Efficient protocol for plant shoot regeneration of Brassica juncea L. CZERN was established by using organic media components and growth stimulating factors of the vermicompost and coelomic fluids. Formulated organic plant tissue culture media (Vermicompost (30%) extracts supplemented with 20 mL/L coelomic fluid) have shown maximum shoot regeneration when compared with the Murashige and Skoog (MS) medium, which were supplemented with 1 mg/L 6-benzyladenine (BA) and 0.1 mg/L of Naphthaleneacetic acid (NAA). Cotyledon explants produced the highest shoot regeneration frequency from fourday-old germinated seedlings in comparison with non-germinated seedlings. The vermicompost extracts have proved to be the best organic plant growth media to induce shoots from cotyledons compared to the MS media.
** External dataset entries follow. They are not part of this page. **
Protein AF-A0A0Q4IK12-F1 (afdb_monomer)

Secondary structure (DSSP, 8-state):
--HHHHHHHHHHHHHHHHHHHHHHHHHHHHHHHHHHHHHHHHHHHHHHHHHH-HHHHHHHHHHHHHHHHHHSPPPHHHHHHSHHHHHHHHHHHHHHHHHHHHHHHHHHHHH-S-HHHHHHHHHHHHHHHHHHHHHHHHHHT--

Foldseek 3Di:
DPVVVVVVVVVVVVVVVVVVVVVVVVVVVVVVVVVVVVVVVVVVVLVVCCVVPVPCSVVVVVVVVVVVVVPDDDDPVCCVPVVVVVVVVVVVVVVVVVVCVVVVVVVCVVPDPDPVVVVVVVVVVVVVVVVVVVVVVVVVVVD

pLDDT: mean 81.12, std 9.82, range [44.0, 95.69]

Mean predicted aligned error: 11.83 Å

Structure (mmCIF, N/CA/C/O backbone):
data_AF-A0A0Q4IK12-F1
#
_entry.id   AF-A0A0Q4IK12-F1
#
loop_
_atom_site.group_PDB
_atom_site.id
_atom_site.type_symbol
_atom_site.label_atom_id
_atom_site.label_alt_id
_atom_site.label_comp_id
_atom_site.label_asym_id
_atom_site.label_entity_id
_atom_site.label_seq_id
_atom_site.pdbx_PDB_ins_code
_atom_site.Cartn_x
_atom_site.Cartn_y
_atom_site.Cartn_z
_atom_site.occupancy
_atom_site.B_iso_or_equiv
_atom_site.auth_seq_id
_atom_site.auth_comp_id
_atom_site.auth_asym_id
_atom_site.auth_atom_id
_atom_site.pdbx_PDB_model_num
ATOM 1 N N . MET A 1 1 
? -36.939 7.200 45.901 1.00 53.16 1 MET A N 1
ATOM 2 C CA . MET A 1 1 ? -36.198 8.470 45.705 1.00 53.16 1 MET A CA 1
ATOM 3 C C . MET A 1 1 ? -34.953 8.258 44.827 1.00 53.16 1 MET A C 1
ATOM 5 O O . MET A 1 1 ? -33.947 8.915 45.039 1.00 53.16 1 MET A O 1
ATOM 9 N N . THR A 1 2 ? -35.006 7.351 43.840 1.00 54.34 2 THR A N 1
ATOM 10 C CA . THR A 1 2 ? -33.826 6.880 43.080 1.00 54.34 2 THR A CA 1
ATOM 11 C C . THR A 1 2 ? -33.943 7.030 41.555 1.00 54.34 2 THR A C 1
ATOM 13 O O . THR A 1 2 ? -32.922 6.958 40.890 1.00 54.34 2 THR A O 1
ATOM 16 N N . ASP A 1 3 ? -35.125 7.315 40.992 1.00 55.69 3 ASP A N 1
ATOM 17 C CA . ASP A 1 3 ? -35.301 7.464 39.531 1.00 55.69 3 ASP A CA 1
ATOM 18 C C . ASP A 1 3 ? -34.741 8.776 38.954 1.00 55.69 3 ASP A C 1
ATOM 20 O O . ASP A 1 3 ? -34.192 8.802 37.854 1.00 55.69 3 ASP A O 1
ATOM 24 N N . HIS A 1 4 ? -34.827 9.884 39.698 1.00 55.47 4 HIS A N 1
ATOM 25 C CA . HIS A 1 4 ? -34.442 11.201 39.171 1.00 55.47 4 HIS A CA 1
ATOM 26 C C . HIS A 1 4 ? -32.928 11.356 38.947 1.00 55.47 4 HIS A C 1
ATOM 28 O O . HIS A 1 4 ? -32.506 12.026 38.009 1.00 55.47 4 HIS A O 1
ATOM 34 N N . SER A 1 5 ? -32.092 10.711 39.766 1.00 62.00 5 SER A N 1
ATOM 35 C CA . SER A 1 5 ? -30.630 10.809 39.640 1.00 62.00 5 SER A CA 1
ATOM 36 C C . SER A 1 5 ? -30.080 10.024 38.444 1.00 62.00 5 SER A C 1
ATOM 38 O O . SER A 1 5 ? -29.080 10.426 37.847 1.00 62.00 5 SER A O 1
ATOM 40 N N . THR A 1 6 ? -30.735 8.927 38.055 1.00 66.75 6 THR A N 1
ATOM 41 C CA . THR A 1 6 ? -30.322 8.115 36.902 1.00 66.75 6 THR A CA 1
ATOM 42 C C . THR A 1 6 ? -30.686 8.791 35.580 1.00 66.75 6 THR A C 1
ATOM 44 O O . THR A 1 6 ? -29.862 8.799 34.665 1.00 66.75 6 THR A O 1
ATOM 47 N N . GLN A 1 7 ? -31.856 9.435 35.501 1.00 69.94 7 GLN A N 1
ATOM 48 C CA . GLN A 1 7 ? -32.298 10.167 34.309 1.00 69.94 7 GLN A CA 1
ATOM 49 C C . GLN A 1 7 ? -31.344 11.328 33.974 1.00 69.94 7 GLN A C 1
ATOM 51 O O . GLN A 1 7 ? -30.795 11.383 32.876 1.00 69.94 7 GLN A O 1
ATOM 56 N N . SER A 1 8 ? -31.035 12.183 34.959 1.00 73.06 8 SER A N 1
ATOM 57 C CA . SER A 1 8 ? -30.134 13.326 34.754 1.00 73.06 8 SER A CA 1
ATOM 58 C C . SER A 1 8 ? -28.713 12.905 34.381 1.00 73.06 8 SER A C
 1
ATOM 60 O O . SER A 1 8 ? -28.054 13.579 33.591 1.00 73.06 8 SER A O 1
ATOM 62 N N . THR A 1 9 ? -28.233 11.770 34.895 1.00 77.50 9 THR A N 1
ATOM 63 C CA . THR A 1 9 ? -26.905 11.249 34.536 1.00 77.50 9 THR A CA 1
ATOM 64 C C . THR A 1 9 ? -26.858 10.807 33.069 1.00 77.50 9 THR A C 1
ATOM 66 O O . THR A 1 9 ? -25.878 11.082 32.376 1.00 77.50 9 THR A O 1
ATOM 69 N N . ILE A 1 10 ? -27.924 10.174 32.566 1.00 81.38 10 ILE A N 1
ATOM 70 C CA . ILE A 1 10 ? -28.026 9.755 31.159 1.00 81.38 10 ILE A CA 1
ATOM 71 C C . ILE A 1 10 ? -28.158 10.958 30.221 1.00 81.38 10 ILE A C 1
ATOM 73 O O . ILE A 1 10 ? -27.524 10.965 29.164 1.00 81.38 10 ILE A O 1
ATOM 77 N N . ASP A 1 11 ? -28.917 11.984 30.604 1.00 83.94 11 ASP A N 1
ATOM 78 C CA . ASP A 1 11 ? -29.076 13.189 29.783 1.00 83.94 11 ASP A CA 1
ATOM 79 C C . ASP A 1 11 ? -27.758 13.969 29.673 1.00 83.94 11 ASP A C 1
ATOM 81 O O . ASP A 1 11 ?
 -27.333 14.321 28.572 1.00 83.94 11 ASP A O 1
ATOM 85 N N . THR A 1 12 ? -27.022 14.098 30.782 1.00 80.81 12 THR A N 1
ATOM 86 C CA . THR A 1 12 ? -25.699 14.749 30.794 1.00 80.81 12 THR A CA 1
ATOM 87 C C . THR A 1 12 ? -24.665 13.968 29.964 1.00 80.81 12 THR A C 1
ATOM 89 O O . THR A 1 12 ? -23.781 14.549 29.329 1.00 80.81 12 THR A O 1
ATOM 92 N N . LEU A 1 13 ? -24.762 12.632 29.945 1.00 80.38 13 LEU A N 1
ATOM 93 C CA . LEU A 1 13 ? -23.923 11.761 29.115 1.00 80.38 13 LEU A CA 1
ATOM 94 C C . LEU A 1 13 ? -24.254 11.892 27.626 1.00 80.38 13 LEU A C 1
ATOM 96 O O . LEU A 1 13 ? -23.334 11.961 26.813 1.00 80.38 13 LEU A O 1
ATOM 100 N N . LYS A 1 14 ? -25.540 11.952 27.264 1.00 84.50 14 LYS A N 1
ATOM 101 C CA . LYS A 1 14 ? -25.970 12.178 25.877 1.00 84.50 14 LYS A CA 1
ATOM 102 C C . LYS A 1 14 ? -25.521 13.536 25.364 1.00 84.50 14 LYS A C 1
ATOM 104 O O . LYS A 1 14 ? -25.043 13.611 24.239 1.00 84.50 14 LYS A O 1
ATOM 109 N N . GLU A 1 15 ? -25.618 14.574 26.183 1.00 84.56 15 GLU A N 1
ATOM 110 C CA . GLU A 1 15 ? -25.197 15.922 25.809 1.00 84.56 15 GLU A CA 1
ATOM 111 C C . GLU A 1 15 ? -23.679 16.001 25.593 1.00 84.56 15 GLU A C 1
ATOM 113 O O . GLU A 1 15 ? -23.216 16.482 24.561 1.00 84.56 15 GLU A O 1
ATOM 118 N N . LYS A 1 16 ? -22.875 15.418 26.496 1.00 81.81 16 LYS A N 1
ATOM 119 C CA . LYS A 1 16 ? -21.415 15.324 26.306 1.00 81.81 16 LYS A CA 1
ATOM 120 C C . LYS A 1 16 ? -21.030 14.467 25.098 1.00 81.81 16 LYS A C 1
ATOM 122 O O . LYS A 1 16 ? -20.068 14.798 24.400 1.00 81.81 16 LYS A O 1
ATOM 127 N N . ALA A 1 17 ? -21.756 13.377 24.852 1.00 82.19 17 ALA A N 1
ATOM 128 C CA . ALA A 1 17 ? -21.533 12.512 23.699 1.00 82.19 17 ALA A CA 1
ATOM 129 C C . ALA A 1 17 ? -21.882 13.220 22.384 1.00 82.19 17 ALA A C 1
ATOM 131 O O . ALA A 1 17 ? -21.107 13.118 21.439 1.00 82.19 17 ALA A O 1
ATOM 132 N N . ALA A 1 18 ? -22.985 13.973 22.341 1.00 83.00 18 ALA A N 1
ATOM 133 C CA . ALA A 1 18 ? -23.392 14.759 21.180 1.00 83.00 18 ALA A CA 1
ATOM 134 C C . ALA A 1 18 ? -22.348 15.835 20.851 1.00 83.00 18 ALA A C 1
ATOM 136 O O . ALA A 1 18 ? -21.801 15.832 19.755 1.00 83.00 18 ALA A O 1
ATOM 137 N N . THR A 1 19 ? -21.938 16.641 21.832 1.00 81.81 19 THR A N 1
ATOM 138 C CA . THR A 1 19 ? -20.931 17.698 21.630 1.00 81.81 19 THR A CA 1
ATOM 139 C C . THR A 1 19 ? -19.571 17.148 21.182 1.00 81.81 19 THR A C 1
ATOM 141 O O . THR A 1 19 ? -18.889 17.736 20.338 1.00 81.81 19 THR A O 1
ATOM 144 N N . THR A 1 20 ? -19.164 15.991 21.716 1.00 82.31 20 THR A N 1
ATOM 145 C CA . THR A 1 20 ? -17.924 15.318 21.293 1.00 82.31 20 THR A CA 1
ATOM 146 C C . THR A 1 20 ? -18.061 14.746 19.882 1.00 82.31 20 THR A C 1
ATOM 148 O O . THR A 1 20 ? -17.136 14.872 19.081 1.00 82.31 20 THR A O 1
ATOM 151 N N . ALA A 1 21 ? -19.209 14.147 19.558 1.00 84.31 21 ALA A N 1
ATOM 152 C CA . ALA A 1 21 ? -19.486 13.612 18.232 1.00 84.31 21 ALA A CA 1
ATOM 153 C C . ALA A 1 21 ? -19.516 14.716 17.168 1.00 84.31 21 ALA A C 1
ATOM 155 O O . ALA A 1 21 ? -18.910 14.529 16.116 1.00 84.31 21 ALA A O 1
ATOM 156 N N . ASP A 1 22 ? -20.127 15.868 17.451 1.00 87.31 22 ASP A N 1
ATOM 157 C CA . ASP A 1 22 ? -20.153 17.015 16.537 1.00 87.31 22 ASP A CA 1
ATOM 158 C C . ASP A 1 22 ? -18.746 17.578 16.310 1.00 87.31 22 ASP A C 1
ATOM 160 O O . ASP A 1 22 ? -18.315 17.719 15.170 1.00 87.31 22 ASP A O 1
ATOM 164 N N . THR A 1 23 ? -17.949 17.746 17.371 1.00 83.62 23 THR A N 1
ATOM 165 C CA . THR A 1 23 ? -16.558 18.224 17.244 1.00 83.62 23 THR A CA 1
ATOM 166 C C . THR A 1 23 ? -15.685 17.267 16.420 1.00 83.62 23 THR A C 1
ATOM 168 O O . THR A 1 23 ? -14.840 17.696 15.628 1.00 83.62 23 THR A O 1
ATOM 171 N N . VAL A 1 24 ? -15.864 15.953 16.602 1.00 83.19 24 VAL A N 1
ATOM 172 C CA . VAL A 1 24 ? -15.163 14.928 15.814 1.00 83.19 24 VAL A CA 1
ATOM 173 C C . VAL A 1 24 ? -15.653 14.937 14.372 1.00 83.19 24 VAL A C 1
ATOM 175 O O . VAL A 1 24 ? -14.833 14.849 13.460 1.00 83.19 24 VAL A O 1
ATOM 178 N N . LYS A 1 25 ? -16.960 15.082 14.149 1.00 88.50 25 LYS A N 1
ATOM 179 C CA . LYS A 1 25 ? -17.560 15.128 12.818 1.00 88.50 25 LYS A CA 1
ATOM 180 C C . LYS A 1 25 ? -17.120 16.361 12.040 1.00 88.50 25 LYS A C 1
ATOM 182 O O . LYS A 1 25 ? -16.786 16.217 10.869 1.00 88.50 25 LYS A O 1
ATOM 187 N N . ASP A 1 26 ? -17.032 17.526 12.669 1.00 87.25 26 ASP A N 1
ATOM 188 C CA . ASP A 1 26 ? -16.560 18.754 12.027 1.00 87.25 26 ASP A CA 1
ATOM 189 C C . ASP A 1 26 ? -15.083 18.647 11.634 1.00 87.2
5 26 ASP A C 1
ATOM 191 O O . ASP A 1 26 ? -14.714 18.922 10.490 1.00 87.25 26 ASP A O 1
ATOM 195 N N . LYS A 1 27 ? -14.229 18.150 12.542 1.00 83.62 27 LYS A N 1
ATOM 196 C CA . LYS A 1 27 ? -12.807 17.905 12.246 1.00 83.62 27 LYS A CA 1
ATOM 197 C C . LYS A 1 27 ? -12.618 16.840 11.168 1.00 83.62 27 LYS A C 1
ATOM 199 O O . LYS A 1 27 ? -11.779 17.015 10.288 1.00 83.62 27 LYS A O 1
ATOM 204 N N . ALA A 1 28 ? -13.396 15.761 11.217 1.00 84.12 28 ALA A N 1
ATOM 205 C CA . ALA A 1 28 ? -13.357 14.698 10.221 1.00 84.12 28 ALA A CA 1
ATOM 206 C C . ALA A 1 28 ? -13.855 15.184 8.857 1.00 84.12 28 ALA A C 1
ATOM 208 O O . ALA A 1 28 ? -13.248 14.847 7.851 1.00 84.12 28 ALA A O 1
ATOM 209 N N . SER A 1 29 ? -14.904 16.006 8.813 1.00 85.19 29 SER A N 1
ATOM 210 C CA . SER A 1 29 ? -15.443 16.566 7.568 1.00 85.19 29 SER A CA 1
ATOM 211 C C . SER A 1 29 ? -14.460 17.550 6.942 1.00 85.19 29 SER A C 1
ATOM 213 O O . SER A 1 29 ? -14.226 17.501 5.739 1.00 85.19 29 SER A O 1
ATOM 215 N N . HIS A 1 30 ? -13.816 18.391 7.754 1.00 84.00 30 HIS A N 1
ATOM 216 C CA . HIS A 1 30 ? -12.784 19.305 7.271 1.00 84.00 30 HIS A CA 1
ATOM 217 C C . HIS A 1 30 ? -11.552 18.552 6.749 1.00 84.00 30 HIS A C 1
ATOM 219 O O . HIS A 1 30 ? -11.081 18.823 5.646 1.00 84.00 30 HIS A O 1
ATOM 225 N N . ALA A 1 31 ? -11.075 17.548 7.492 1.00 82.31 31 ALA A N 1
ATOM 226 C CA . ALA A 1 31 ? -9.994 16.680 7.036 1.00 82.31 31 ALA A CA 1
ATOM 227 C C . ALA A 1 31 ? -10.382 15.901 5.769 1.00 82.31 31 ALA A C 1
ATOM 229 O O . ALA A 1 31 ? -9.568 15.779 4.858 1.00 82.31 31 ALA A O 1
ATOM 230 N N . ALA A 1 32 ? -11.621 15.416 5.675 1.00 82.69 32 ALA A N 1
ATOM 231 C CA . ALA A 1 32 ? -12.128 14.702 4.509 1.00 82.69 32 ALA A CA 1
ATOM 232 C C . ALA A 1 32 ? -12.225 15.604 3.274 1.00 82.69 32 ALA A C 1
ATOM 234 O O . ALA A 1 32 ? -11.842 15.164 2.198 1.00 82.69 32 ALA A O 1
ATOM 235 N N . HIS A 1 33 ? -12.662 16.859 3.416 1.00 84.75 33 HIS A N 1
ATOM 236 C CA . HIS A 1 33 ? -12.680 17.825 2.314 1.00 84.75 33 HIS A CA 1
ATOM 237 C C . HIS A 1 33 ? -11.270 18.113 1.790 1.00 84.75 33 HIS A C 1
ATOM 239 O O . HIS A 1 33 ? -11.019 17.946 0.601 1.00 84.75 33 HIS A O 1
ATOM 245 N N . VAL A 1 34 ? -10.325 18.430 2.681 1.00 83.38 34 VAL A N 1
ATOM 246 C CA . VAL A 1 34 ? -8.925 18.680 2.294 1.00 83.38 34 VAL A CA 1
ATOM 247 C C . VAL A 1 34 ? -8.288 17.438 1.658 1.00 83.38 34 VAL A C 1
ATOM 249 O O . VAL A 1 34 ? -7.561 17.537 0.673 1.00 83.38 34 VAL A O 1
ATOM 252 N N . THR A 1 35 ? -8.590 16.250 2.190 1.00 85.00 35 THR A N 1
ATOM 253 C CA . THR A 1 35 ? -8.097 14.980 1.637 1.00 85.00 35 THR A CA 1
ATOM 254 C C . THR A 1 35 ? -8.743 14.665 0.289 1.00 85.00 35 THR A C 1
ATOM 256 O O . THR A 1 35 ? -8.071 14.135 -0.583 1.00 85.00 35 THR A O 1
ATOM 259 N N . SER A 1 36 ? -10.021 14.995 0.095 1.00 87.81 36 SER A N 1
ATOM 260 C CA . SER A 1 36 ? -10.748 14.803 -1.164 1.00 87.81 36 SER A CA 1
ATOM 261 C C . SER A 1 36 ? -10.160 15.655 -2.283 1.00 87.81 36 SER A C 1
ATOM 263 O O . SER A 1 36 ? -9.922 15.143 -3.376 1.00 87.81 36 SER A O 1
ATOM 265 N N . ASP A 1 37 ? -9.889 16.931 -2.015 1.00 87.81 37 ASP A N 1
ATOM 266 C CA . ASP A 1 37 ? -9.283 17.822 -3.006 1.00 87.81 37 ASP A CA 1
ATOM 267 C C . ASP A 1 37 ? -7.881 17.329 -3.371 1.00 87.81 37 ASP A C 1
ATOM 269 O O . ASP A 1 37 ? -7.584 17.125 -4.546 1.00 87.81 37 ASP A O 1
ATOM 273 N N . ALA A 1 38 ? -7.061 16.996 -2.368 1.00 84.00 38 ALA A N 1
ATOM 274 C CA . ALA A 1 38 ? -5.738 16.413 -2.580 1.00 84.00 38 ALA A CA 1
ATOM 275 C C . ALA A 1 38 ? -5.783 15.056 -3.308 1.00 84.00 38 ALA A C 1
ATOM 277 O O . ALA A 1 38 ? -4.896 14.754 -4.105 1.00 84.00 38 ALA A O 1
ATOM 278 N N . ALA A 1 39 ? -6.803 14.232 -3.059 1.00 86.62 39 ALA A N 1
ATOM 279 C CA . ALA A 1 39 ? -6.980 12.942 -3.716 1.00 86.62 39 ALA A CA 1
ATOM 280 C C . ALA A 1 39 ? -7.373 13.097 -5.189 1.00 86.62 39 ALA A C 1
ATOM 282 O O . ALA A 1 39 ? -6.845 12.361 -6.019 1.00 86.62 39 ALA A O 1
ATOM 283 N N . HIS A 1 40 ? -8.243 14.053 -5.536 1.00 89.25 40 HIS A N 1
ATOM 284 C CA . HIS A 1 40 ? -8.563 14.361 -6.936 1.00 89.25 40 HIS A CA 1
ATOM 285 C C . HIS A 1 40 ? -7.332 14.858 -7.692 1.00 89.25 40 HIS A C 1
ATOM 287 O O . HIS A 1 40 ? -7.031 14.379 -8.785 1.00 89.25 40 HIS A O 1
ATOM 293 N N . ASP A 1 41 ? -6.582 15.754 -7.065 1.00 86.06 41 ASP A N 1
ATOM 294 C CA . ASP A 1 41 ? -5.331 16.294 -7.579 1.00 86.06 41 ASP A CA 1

Statistically significant difference (P = 0.008) for the root length, shoot length (P=0.000350) and the leaves (P=0.375) of the mustard plantlets were analyzed successfully. The survival rate was 98% in the mustard cotyledons on the Vermicompost extract media and 63% on MS media respectively. The coelomic fluid also is much suitable to induce shoots from cotyledons at lower concentrations. It was also shown that the vermicompost extract, which comprised of humic acids along with coelomic fluid, affected shoot regeneration from the cotyledons. An efficient and organic shoot regeneration study was standardized and it can be applicable in the improvement of the economically important crops.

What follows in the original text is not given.